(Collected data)

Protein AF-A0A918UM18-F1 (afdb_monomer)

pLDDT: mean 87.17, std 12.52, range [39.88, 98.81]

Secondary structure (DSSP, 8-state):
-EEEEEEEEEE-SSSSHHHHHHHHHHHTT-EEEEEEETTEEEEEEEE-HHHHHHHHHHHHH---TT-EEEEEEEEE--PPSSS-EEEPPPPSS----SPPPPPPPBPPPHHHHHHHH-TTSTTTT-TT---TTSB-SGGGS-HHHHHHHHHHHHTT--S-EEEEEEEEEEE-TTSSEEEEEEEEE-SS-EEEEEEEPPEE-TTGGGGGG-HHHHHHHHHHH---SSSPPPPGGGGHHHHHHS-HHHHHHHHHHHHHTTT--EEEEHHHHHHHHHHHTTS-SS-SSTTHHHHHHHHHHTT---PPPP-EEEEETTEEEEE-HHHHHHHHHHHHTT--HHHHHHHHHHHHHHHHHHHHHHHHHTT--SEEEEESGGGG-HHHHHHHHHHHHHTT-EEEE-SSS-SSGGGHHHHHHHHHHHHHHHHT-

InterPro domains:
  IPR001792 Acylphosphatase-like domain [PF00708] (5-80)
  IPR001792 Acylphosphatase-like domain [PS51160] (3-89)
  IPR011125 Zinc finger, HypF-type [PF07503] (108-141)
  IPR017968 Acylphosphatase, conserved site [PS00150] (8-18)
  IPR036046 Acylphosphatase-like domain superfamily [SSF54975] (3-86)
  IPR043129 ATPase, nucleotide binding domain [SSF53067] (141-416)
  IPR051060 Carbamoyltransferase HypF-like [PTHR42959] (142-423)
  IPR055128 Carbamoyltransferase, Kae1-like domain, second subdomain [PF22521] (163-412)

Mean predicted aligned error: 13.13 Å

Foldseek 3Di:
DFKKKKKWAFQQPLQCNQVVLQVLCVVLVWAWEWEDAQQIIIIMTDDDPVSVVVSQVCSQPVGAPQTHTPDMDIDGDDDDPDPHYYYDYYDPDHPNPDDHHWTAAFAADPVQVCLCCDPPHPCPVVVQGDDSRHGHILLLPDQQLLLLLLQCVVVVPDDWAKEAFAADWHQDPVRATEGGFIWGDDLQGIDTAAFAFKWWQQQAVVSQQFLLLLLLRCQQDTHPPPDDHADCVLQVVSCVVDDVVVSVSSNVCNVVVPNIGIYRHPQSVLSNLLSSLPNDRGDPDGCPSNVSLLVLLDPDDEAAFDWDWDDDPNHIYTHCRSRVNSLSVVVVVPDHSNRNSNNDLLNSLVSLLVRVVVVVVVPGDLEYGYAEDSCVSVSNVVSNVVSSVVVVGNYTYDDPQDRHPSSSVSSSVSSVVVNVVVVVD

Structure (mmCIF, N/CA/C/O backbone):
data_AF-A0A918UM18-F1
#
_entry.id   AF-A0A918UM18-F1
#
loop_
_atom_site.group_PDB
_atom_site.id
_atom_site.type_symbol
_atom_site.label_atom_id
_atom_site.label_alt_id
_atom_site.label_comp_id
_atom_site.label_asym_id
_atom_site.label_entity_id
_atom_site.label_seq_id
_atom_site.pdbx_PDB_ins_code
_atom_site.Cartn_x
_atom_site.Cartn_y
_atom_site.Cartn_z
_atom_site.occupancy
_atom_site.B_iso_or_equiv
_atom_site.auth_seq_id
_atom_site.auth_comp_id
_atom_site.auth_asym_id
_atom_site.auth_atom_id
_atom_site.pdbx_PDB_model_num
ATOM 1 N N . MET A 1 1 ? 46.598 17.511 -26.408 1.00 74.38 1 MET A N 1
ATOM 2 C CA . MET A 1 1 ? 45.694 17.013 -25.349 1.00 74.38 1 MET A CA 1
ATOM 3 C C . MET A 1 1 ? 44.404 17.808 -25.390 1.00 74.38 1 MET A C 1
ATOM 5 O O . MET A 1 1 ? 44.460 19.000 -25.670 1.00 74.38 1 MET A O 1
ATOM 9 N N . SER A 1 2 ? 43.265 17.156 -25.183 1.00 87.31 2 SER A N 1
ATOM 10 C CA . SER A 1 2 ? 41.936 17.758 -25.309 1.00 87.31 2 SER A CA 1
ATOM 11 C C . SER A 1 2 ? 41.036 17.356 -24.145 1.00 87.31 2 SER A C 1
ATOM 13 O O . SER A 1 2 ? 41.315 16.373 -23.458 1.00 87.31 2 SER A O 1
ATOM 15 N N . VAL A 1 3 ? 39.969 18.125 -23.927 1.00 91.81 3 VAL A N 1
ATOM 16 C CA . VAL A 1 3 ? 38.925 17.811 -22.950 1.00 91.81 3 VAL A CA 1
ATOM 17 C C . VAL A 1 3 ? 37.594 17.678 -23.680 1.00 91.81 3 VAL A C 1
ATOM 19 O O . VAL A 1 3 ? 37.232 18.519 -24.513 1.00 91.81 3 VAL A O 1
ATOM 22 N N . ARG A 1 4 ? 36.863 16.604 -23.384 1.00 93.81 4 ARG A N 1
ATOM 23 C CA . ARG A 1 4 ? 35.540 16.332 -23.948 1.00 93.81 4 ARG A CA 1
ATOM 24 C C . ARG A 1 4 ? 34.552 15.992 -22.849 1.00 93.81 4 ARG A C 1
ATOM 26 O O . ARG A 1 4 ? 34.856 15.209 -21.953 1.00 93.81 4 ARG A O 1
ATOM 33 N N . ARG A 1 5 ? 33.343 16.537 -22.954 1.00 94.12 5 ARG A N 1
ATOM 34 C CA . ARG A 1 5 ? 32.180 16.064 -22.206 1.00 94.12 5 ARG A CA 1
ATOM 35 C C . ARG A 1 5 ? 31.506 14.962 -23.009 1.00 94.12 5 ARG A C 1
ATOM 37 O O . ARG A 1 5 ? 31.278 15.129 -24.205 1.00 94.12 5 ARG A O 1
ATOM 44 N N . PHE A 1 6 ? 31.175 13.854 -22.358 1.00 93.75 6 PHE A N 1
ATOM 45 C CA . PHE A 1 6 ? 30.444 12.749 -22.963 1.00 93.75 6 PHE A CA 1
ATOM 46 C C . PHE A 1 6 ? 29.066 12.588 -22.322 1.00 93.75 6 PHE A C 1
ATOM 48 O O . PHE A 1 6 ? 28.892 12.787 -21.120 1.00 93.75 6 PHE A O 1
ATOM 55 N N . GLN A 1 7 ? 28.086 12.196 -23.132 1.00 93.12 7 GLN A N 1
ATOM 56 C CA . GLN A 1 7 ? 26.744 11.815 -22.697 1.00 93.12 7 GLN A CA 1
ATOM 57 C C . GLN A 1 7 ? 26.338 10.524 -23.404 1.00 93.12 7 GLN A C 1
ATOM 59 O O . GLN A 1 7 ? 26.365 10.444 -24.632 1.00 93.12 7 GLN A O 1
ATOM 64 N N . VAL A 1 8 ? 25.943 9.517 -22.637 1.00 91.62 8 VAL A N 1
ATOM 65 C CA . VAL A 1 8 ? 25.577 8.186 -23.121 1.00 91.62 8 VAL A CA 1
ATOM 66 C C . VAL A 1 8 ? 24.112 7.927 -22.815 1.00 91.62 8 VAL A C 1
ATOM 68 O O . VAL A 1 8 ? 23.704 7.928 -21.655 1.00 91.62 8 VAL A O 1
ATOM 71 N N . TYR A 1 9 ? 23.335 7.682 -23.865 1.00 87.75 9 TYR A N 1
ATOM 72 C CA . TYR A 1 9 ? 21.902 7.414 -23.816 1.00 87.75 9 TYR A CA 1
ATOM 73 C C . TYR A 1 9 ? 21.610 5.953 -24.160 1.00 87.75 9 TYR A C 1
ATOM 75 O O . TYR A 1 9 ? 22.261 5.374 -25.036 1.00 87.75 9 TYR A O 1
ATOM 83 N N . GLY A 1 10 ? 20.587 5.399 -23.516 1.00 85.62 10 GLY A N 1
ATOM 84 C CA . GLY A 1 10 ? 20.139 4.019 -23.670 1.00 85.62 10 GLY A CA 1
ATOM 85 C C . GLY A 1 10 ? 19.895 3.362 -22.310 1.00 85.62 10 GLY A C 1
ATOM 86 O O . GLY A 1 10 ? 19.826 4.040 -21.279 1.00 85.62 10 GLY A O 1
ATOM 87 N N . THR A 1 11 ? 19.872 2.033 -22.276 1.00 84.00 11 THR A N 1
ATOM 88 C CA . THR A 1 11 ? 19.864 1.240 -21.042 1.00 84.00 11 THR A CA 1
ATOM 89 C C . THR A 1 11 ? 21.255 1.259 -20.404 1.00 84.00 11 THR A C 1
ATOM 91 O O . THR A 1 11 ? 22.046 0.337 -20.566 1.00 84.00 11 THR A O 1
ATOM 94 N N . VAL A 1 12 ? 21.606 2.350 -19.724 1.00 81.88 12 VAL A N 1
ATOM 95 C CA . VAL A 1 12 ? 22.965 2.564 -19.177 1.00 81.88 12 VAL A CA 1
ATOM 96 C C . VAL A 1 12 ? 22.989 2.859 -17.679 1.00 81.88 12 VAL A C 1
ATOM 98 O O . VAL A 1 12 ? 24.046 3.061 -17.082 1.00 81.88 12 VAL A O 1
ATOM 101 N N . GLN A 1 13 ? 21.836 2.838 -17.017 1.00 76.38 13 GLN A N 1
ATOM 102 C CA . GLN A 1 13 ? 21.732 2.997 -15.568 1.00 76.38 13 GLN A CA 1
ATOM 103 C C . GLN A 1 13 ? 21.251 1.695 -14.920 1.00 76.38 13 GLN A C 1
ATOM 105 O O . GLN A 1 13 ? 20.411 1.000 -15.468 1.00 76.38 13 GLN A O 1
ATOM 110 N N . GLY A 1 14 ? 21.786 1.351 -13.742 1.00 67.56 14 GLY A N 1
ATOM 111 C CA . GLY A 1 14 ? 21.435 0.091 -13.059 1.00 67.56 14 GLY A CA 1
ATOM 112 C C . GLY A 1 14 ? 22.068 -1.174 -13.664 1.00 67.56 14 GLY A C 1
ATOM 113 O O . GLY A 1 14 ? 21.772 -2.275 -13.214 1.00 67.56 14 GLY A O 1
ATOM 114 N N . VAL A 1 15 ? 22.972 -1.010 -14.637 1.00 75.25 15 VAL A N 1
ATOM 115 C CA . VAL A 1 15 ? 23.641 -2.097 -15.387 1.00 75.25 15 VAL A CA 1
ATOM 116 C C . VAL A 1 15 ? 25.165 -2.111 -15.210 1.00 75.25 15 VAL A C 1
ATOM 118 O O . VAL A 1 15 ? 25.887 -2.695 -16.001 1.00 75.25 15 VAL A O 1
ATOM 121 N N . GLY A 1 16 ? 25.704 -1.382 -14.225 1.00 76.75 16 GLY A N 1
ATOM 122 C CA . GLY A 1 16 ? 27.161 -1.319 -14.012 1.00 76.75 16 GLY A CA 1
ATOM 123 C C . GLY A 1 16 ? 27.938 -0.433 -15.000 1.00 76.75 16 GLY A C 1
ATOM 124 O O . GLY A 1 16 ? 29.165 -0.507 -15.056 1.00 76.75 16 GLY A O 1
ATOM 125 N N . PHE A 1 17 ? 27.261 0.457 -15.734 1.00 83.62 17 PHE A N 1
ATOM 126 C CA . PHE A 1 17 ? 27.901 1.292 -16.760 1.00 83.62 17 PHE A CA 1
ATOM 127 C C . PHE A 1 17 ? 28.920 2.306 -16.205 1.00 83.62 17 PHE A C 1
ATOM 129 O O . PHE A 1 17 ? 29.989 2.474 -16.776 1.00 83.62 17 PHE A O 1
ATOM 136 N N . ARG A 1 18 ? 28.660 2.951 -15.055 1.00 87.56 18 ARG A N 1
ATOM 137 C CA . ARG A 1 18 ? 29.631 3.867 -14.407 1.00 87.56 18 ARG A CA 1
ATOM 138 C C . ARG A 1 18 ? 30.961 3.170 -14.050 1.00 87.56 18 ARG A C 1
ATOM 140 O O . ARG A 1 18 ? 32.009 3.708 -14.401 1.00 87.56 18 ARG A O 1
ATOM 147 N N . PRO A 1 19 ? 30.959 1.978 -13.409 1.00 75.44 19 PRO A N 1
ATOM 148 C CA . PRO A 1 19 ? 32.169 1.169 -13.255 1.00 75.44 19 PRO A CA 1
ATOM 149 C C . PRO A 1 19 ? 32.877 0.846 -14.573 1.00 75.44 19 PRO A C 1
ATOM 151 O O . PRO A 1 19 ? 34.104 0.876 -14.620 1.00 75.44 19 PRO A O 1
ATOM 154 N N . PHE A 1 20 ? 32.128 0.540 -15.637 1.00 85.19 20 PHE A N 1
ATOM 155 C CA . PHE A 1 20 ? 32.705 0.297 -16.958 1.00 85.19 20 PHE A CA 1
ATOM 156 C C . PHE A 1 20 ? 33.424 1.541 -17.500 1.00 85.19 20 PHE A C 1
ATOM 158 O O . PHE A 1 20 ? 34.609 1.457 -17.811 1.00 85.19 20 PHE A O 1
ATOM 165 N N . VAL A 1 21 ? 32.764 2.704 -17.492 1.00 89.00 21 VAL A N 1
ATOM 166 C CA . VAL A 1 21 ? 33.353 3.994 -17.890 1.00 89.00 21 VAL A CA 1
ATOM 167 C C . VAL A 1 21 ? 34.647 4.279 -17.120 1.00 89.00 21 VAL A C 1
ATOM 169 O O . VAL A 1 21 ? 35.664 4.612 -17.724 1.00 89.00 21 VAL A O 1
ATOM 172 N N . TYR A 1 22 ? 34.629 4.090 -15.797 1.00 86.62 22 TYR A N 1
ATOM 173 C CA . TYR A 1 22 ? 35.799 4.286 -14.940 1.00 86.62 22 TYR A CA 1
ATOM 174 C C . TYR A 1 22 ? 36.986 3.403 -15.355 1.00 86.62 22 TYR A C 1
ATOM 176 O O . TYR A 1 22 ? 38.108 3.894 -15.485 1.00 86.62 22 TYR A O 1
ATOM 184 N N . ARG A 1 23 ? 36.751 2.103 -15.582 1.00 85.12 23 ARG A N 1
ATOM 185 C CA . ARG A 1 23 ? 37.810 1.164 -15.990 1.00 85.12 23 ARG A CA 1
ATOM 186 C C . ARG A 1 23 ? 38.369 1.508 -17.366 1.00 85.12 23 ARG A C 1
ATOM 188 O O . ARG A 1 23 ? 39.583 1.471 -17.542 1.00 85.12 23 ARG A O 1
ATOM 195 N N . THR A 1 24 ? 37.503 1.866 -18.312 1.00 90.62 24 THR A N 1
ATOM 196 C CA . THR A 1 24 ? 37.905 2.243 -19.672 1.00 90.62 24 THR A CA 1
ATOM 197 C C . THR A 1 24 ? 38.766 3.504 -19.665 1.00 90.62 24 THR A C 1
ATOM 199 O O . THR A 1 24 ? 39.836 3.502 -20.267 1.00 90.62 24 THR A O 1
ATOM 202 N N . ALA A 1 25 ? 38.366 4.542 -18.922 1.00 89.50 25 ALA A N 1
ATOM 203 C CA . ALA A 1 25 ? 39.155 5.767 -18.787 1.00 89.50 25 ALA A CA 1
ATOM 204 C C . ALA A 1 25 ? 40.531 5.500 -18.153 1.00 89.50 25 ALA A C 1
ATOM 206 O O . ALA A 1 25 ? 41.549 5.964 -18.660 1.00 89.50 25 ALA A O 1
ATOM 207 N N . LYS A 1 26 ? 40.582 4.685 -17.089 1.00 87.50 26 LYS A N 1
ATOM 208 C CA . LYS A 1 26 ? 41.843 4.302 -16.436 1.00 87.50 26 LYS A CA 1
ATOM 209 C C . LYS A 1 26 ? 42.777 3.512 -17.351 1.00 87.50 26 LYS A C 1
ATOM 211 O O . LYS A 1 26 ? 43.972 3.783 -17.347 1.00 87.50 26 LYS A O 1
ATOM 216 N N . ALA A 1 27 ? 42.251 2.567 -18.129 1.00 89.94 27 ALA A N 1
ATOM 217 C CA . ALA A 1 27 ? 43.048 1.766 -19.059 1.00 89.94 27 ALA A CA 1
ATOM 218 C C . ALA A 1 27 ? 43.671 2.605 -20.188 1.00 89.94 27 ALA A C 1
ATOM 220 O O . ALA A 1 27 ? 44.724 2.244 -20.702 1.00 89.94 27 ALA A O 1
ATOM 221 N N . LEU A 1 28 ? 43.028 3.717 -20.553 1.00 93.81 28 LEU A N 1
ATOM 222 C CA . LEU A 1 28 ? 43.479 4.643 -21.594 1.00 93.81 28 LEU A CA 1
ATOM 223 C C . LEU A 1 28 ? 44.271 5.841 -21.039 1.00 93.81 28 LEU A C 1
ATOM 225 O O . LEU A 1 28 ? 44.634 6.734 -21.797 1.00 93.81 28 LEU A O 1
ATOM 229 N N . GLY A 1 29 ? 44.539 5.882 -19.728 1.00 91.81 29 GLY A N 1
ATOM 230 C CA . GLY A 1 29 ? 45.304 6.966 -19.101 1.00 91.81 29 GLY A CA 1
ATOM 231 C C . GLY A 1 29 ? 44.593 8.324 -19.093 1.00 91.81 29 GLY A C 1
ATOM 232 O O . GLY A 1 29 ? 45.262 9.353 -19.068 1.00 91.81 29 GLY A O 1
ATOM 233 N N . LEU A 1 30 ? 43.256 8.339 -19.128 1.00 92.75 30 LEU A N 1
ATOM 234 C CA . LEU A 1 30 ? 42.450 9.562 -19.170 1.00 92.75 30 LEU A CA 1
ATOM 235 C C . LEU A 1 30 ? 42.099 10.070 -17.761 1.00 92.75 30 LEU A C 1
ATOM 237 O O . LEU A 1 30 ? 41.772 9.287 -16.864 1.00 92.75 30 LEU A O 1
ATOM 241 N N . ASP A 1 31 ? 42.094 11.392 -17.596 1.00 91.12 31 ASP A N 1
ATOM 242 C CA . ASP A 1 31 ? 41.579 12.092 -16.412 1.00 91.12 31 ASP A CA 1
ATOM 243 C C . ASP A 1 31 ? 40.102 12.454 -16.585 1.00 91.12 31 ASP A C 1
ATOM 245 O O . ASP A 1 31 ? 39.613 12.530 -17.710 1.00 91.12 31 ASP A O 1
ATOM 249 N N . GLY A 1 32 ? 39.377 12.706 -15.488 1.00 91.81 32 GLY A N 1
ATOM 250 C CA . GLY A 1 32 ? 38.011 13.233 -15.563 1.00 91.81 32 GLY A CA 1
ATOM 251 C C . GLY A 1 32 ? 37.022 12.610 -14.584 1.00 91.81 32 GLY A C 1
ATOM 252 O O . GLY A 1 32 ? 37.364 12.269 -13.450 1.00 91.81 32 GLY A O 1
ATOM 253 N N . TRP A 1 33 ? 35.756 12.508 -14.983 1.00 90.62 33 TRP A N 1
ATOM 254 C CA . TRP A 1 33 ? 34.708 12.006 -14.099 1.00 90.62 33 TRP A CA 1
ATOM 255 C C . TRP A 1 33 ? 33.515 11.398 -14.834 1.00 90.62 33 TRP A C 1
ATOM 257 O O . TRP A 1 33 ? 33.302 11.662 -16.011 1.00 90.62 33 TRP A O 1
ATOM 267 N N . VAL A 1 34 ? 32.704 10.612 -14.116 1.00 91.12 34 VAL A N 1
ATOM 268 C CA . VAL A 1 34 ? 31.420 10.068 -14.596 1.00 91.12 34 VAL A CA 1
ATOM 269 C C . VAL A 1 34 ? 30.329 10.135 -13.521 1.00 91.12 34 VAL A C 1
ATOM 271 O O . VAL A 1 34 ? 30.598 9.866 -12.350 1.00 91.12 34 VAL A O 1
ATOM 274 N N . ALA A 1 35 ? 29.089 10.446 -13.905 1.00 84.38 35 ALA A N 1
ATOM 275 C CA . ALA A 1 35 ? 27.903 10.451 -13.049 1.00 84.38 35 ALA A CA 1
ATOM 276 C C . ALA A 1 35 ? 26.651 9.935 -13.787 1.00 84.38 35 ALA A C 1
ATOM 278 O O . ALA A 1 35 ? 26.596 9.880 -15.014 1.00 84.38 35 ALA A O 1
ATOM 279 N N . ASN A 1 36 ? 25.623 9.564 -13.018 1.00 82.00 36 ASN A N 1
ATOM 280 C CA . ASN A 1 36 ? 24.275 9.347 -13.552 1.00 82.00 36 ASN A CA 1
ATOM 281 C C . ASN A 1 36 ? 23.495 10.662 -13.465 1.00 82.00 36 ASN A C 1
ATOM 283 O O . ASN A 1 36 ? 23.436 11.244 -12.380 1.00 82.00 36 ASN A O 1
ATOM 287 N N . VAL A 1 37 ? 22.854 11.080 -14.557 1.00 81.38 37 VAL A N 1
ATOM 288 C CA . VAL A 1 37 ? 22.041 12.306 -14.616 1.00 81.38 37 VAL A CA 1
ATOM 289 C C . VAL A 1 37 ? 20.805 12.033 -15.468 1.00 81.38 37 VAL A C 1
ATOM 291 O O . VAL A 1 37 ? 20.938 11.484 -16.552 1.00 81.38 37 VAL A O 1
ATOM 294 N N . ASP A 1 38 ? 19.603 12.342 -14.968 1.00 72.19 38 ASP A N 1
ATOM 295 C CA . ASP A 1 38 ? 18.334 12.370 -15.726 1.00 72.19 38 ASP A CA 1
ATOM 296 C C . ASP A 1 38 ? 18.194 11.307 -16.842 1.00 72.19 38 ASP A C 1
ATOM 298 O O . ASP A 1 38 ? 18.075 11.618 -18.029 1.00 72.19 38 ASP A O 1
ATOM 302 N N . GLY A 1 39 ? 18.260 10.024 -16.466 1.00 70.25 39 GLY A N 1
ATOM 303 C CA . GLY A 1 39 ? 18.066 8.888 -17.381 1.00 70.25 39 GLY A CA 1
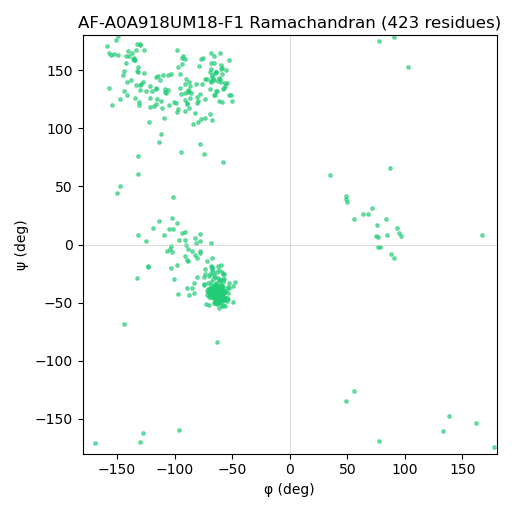ATOM 304 C C . GLY A 1 39 ? 19.251 8.523 -18.289 1.00 70.25 39 GLY A C 1
ATOM 305 O O . GLY A 1 39 ? 19.166 7.529 -19.002 1.00 70.25 39 GLY A O 1
ATOM 306 N N . HIS A 1 40 ? 20.368 9.251 -18.242 1.00 86.31 40 HIS A N 1
ATOM 307 C CA . HIS A 1 40 ? 21.576 8.987 -19.030 1.00 86.31 40 HIS A CA 1
ATOM 308 C C . HIS A 1 40 ? 22.843 8.963 -18.151 1.00 86.31 40 HIS A C 1
ATOM 310 O O . HIS A 1 40 ? 22.802 9.228 -16.944 1.00 86.31 40 HIS A O 1
ATOM 316 N N . VAL A 1 41 ? 23.977 8.560 -18.722 1.00 88.12 41 VAL A N 1
ATOM 317 C CA . VAL A 1 41 ? 25.290 8.640 -18.059 1.00 88.12 41 VAL A CA 1
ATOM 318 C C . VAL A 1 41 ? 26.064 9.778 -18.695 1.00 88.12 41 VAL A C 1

**What you are asked to do:**
From the line that has "ATOM 55 N N" through the line that has "ATOM 94 N N", copy every line exactly as it appears above, and leave out all others.

**Written answer:**
ATOM 55 N N . GLN A 1 7 ? 28.086 12.196 -23.132 1.00 93.12 7 GLN A N 1
ATOM 56 C CA . GLN A 1 7 ? 26.744 11.815 -22.697 1.00 93.12 7 GLN A CA 1
ATOM 57 C C . GLN A 1 7 ? 26.338 10.524 -23.404 1.00 93.12 7 GLN A C 1
ATOM 59 O O . GLN A 1 7 ? 26.365 10.444 -24.632 1.00 93.12 7 GLN A O 1
ATOM 64 N N . VAL A 1 8 ? 25.943 9.517 -22.637 1.00 91.62 8 VAL A N 1
ATOM 65 C CA . VAL A 1 8 ? 25.577 8.186 -23.121 1.00 91.62 8 VAL A CA 1
ATOM 66 C C . VAL A 1 8 ? 24.112 7.927 -22.815 1.00 91.62 8 VAL A C 1
ATOM 68 O O . VAL A 1 8 ? 23.704 7.928 -21.655 1.00 91.62 8 VAL A O 1
ATOM 71 N N . TYR A 1 9 ? 23.335 7.682 -23.865 1.00 87.75 9 TYR A N 1
ATOM 72 C CA . TYR A 1 9 ? 21.902 7.414 -23.816 1.00 87.75 9 TYR A CA 1
ATOM 73 C C . TYR A 1 9 ? 21.610 5.953 -24.160 1.00 87.75 9 TYR A C 1
ATOM 75 O O . TYR A 1 9 ? 22.261 5.374 -25.036 1.00 87.75 9 TYR A O 1
ATOM 83 N N . GLY A 1 10 ? 20.587 5.399 -23.516 1.00 85.62 10 GLY A N 1
ATOM 84 C CA . GLY A 1 10 ? 20.139 4.019 -23.670 1.00 85.62 10 GLY A CA 1
ATOM 85 C C . GLY A 1 10 ? 19.895 3.362 -22.310 1.00 85.62 10 GLY A C 1
ATOM 86 O O . GLY A 1 10 ? 19.826 4.040 -21.279 1.00 85.62 10 GLY A O 1
ATOM 87 N N . THR A 1 11 ? 19.872 2.033 -22.276 1.00 84.00 11 THR A N 1
ATOM 88 C CA . THR A 1 11 ? 19.864 1.240 -21.042 1.00 84.00 11 THR A CA 1
ATOM 89 C C . THR A 1 11 ? 21.255 1.259 -20.404 1.00 84.00 11 THR A C 1
ATOM 91 O O . THR A 1 11 ? 22.046 0.337 -20.566 1.00 84.00 11 THR A O 1
ATOM 94 N N . VAL A 1 12 ? 21.606 2.350 -19.724 1.00 81.88 12 VAL A N 1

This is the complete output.